▸ **What needs to be done**:
The response must consist of each line in the listing that has the word "mean" in it.

▸ **Material for the task**:

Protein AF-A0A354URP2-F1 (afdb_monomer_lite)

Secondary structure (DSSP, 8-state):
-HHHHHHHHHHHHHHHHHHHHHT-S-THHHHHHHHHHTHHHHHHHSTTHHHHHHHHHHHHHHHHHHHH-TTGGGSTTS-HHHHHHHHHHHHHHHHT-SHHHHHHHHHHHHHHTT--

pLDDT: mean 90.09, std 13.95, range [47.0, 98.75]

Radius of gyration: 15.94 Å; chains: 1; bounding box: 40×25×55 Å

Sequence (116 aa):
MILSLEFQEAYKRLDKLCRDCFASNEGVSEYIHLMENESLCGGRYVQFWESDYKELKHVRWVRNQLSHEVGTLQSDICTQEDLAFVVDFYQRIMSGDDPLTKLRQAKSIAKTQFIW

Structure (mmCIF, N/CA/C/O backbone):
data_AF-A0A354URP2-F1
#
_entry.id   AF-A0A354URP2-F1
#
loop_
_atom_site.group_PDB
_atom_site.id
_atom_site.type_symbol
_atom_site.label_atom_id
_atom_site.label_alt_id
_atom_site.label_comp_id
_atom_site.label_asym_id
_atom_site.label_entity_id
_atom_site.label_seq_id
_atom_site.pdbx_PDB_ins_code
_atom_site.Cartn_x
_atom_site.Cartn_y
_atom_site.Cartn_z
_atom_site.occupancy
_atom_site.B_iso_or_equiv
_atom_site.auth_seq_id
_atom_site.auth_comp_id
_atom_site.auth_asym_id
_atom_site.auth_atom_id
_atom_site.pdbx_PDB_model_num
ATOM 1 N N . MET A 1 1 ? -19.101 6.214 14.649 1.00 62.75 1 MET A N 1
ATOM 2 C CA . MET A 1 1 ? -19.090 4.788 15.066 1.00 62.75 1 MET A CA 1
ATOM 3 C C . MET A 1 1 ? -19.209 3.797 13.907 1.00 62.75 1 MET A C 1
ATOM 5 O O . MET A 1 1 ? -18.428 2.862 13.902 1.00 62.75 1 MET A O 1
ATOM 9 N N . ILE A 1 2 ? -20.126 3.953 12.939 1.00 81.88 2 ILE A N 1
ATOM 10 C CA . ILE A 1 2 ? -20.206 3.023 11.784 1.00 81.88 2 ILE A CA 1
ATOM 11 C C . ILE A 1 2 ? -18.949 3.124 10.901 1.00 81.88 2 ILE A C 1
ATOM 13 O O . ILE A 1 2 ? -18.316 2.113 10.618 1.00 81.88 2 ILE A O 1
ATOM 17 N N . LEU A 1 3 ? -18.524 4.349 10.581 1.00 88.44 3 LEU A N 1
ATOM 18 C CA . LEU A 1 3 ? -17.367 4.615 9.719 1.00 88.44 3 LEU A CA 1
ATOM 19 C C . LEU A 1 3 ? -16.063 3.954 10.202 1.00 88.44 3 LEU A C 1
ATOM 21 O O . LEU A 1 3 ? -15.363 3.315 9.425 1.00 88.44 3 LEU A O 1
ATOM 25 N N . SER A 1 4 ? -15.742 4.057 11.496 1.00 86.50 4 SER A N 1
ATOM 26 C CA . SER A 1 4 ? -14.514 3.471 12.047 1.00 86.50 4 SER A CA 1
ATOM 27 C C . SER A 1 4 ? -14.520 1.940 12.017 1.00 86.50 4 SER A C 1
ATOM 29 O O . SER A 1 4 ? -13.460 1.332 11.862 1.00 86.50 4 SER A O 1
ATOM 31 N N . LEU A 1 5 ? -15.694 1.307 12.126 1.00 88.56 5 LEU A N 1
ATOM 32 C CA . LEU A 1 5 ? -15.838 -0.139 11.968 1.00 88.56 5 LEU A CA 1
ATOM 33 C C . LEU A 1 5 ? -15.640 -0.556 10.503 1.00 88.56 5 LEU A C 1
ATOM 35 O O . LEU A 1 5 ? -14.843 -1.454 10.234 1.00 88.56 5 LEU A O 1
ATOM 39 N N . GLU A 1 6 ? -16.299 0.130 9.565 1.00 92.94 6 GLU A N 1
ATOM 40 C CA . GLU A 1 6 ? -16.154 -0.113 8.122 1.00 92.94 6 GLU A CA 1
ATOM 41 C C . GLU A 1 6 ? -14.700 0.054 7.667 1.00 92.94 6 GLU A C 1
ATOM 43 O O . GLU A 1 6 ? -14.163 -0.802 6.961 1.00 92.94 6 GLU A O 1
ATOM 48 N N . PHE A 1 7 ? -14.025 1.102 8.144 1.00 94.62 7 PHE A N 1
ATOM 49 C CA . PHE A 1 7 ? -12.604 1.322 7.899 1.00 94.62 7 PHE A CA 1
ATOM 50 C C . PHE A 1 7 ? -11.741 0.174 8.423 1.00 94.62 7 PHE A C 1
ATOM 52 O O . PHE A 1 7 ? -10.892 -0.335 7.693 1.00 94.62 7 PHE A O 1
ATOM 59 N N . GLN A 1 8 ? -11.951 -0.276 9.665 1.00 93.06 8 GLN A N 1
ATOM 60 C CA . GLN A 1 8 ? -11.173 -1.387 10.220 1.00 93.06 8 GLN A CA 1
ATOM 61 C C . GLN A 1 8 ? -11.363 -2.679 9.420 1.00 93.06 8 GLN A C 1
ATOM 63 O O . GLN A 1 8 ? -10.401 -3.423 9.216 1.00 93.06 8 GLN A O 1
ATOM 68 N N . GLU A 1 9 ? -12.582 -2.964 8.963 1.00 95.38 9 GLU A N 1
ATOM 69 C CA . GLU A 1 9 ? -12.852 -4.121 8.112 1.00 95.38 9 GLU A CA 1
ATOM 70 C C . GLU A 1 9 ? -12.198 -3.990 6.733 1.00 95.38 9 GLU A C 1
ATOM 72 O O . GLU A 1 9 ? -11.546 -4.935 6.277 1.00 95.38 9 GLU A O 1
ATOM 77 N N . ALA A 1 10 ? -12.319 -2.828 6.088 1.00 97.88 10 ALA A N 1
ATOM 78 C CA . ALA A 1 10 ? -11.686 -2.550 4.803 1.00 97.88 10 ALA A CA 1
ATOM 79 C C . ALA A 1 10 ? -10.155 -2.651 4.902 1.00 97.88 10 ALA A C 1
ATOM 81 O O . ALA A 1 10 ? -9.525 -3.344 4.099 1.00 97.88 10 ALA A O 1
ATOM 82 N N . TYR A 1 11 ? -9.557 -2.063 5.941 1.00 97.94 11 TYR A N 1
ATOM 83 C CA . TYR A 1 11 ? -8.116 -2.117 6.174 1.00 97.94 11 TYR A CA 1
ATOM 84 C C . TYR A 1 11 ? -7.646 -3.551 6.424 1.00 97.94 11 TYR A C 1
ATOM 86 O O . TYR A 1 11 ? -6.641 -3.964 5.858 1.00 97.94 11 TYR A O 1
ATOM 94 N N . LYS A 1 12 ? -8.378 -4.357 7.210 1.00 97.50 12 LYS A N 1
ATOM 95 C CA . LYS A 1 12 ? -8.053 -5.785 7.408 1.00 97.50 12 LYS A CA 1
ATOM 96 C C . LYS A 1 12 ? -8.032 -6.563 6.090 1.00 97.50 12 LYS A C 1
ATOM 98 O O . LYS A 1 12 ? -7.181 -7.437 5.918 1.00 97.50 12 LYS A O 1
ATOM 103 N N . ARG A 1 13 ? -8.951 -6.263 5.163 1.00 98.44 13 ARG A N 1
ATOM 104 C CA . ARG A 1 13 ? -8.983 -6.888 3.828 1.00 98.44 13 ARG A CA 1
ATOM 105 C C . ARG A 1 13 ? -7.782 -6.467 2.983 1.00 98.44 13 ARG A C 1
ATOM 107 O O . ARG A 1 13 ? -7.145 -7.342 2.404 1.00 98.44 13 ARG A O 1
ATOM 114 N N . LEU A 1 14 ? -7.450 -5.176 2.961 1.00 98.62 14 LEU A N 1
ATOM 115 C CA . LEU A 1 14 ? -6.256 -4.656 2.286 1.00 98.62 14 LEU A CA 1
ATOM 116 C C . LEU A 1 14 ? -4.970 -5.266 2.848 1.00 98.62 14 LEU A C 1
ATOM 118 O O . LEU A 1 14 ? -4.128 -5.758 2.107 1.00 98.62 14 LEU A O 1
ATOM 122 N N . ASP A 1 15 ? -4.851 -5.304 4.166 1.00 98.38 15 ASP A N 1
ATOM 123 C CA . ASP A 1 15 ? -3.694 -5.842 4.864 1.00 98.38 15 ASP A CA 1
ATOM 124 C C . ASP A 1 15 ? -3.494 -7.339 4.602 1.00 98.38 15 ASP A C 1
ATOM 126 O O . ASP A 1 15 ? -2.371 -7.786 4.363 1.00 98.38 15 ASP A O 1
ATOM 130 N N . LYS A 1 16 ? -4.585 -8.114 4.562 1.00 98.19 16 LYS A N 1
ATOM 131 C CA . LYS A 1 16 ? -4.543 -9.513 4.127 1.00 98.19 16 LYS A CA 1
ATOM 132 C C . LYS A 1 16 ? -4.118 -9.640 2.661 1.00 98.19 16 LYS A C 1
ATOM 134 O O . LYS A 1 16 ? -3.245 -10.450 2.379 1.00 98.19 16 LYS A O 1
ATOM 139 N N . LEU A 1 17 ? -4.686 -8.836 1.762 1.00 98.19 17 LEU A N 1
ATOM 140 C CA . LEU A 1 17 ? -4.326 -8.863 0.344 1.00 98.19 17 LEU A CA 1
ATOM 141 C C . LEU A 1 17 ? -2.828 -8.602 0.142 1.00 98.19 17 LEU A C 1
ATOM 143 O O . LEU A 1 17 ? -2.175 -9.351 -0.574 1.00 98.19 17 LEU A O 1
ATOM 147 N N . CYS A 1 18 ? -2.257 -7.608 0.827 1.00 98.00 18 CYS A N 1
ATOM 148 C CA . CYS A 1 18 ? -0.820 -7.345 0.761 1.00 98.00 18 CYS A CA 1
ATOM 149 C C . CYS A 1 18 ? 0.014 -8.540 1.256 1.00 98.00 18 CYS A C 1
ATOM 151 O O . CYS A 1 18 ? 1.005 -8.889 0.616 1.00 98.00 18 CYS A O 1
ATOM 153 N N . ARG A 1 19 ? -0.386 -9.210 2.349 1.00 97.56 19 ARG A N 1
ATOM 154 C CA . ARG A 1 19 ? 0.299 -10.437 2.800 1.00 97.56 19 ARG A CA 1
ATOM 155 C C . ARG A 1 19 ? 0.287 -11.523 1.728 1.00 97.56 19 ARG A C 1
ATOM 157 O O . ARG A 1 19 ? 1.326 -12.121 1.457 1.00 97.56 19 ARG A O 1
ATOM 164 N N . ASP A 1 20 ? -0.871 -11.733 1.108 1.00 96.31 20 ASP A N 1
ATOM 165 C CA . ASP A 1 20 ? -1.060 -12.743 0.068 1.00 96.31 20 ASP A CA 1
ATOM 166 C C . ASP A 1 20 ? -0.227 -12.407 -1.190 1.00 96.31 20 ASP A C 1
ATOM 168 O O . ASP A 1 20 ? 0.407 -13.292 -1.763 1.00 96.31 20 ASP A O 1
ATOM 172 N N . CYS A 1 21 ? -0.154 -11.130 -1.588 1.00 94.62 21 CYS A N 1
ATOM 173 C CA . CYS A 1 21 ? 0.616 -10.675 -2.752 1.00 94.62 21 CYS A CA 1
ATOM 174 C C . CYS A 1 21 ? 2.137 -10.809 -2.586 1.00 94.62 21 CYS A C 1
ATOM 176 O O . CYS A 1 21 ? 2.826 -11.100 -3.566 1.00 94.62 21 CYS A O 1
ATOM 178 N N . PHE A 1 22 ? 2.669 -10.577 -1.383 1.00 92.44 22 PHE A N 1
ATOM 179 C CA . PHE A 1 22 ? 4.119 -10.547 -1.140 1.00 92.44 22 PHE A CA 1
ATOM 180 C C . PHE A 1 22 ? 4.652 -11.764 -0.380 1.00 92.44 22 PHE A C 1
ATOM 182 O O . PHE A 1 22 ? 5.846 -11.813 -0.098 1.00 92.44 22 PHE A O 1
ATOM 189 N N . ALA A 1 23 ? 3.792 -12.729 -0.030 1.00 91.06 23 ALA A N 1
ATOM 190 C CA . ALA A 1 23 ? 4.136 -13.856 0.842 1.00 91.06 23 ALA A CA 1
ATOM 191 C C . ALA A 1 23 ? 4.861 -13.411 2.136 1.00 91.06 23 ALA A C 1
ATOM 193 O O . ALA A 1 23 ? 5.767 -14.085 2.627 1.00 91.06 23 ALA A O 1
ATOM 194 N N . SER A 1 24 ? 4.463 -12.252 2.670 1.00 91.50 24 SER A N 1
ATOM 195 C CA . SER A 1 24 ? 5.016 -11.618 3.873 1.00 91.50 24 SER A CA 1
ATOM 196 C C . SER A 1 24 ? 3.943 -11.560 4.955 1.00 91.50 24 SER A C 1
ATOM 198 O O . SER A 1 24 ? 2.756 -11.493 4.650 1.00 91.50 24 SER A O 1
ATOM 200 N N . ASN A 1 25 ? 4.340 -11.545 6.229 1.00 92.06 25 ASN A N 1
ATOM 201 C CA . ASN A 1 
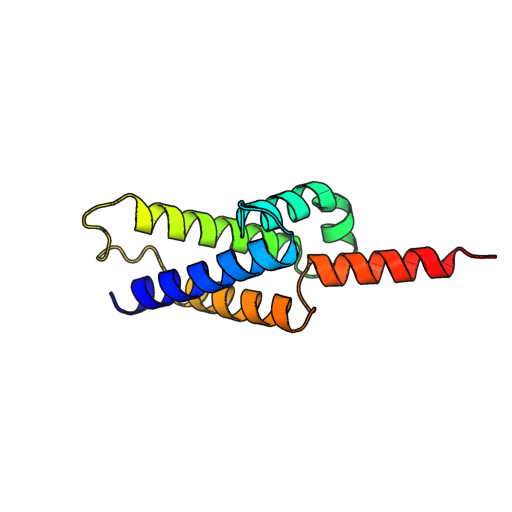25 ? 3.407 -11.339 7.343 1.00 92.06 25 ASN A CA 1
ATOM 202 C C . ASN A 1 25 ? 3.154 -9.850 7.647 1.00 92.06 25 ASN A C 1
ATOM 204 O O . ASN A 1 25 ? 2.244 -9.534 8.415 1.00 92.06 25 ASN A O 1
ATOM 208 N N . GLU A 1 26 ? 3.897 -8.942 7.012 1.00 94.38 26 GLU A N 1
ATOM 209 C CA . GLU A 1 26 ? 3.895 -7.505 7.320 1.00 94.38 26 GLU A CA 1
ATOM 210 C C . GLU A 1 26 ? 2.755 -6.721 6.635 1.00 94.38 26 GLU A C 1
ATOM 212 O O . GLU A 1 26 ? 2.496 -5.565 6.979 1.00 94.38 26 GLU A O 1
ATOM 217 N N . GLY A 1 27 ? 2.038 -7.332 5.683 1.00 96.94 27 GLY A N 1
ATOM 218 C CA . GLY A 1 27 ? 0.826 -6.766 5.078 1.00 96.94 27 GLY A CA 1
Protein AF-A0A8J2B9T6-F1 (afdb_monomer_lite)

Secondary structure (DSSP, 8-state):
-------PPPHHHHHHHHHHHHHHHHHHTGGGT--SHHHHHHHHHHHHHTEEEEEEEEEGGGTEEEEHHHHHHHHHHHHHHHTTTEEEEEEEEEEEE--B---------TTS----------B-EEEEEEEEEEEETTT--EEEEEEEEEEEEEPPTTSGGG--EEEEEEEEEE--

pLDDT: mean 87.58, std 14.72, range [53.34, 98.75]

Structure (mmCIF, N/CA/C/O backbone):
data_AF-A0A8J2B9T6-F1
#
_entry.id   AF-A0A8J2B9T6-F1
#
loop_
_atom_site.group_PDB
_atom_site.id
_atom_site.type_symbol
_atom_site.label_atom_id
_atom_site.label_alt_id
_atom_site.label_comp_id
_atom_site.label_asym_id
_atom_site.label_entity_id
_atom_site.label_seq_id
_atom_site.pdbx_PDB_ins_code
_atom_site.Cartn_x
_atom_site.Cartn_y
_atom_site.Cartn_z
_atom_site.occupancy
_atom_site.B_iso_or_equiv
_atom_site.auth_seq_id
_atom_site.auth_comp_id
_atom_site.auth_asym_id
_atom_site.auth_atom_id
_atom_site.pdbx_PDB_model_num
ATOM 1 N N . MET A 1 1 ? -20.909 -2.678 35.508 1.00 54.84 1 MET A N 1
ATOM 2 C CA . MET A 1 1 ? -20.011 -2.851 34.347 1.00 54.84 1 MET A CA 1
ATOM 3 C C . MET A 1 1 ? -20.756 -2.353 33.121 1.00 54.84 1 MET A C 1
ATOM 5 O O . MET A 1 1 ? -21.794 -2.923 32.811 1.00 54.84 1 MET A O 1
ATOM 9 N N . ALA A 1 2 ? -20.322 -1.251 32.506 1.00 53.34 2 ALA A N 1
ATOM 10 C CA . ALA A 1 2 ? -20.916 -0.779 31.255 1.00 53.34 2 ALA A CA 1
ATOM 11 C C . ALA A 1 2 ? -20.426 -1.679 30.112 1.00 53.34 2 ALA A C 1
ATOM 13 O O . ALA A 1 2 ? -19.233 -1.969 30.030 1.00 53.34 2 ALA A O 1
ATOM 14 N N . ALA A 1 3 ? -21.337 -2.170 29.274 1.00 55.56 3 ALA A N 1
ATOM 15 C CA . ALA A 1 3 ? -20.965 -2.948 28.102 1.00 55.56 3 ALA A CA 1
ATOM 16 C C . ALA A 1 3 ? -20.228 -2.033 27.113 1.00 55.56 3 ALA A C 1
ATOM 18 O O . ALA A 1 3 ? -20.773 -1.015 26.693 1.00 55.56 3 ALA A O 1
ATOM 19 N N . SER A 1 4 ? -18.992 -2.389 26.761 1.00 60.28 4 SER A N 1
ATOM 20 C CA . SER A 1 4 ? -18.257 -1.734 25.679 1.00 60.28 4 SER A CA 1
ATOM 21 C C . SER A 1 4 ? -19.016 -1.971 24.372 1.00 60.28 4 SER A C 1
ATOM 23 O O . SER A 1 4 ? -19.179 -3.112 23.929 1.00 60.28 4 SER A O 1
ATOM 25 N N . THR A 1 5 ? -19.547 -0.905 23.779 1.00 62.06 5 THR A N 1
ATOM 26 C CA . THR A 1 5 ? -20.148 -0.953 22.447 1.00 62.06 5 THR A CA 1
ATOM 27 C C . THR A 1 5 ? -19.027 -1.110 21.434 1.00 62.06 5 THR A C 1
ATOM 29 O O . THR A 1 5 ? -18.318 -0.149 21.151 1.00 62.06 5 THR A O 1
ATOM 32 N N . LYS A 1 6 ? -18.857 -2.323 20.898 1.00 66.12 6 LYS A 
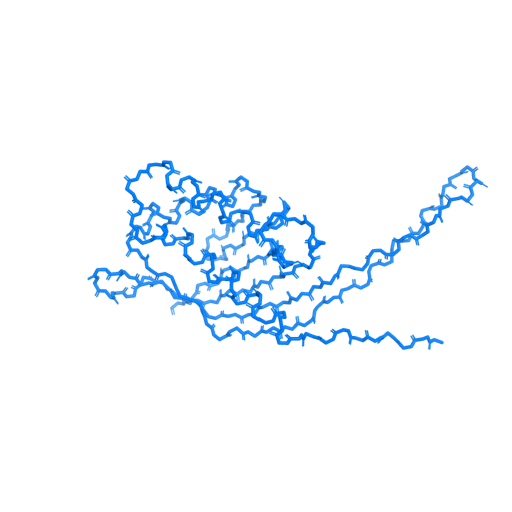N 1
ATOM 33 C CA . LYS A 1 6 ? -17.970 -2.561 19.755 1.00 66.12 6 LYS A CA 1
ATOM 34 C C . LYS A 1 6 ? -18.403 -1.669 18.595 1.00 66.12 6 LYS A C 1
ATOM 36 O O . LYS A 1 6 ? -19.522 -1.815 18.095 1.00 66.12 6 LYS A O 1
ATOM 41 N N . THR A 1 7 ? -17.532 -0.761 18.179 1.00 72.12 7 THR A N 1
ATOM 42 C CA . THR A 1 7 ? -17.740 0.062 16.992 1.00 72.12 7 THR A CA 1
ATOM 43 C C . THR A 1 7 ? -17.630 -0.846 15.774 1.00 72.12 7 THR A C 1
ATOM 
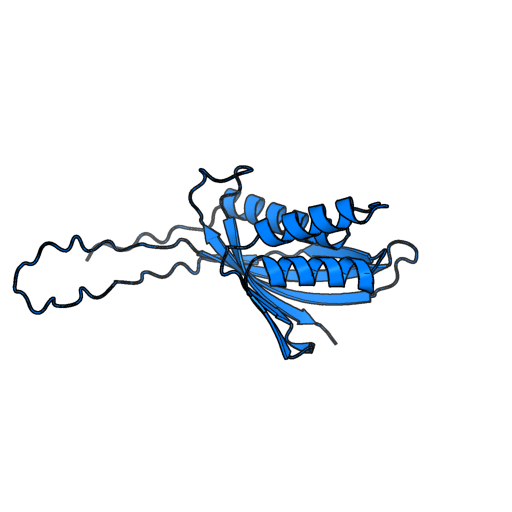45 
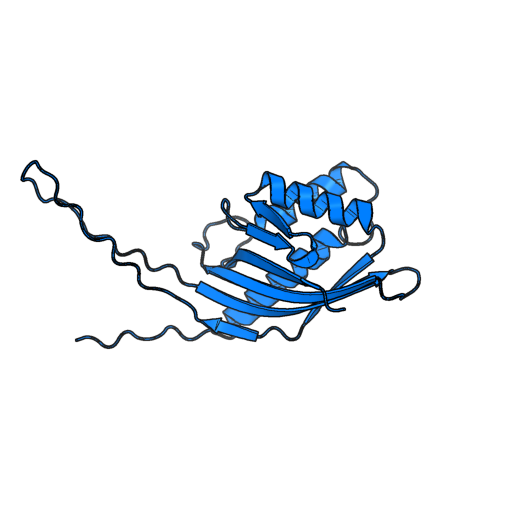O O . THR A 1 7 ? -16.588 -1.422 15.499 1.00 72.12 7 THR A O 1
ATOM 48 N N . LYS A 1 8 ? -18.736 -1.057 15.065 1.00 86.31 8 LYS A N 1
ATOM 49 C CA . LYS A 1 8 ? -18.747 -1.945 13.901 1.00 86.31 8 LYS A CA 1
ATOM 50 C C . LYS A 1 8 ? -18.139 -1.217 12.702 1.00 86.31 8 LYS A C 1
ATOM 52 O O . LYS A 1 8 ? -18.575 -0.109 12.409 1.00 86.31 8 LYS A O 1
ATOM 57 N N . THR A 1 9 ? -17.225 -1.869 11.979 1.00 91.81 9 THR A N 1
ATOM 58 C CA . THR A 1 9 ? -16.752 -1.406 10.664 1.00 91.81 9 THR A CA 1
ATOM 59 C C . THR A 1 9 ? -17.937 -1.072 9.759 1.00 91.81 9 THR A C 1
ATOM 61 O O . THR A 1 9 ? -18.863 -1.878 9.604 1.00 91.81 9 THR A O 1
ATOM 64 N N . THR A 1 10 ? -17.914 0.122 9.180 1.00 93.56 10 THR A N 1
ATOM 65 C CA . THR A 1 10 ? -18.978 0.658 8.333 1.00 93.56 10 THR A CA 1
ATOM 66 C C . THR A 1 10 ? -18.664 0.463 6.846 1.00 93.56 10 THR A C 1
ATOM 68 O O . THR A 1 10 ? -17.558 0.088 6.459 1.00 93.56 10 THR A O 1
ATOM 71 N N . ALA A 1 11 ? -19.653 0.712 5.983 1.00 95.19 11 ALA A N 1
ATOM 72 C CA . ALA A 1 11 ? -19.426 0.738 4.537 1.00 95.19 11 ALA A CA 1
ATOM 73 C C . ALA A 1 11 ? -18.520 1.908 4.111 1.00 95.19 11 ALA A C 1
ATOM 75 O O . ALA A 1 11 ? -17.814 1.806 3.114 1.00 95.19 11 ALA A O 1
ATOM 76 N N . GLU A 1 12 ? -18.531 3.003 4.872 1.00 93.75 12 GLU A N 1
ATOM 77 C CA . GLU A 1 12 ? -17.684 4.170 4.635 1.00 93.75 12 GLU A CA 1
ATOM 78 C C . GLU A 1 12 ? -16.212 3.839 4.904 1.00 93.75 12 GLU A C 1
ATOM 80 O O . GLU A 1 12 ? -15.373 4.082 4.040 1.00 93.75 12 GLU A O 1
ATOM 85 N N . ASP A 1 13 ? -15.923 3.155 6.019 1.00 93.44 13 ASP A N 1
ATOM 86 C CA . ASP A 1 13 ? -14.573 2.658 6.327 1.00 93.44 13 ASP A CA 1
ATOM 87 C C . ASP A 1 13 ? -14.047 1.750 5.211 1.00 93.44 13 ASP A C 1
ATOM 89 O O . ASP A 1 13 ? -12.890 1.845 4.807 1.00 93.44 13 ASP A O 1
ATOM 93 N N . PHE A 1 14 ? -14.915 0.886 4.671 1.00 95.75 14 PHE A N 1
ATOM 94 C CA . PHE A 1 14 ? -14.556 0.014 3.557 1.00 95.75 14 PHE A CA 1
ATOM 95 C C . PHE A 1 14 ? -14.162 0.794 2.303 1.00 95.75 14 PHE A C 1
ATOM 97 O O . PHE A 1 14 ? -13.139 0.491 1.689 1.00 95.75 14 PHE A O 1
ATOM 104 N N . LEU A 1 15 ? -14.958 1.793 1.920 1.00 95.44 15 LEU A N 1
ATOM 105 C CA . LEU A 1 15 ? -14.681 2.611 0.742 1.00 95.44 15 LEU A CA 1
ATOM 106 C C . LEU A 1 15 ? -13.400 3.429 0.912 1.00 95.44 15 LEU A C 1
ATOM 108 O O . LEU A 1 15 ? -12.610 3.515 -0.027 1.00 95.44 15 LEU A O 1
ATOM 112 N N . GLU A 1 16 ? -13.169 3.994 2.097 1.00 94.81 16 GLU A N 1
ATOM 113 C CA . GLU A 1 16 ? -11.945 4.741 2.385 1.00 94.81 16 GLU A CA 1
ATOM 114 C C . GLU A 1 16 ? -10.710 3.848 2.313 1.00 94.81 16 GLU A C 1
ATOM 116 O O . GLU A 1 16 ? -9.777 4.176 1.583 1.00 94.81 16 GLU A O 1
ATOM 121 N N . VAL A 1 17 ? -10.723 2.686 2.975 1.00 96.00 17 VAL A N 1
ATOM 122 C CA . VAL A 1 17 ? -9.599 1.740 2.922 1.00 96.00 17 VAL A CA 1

▸ **Result of this task**:
pLDDT: mean 90.09, std 13.95, range [47.0, 98.75]
pLDDT: mean 87.58, std 14.72, range [53.34, 98.75]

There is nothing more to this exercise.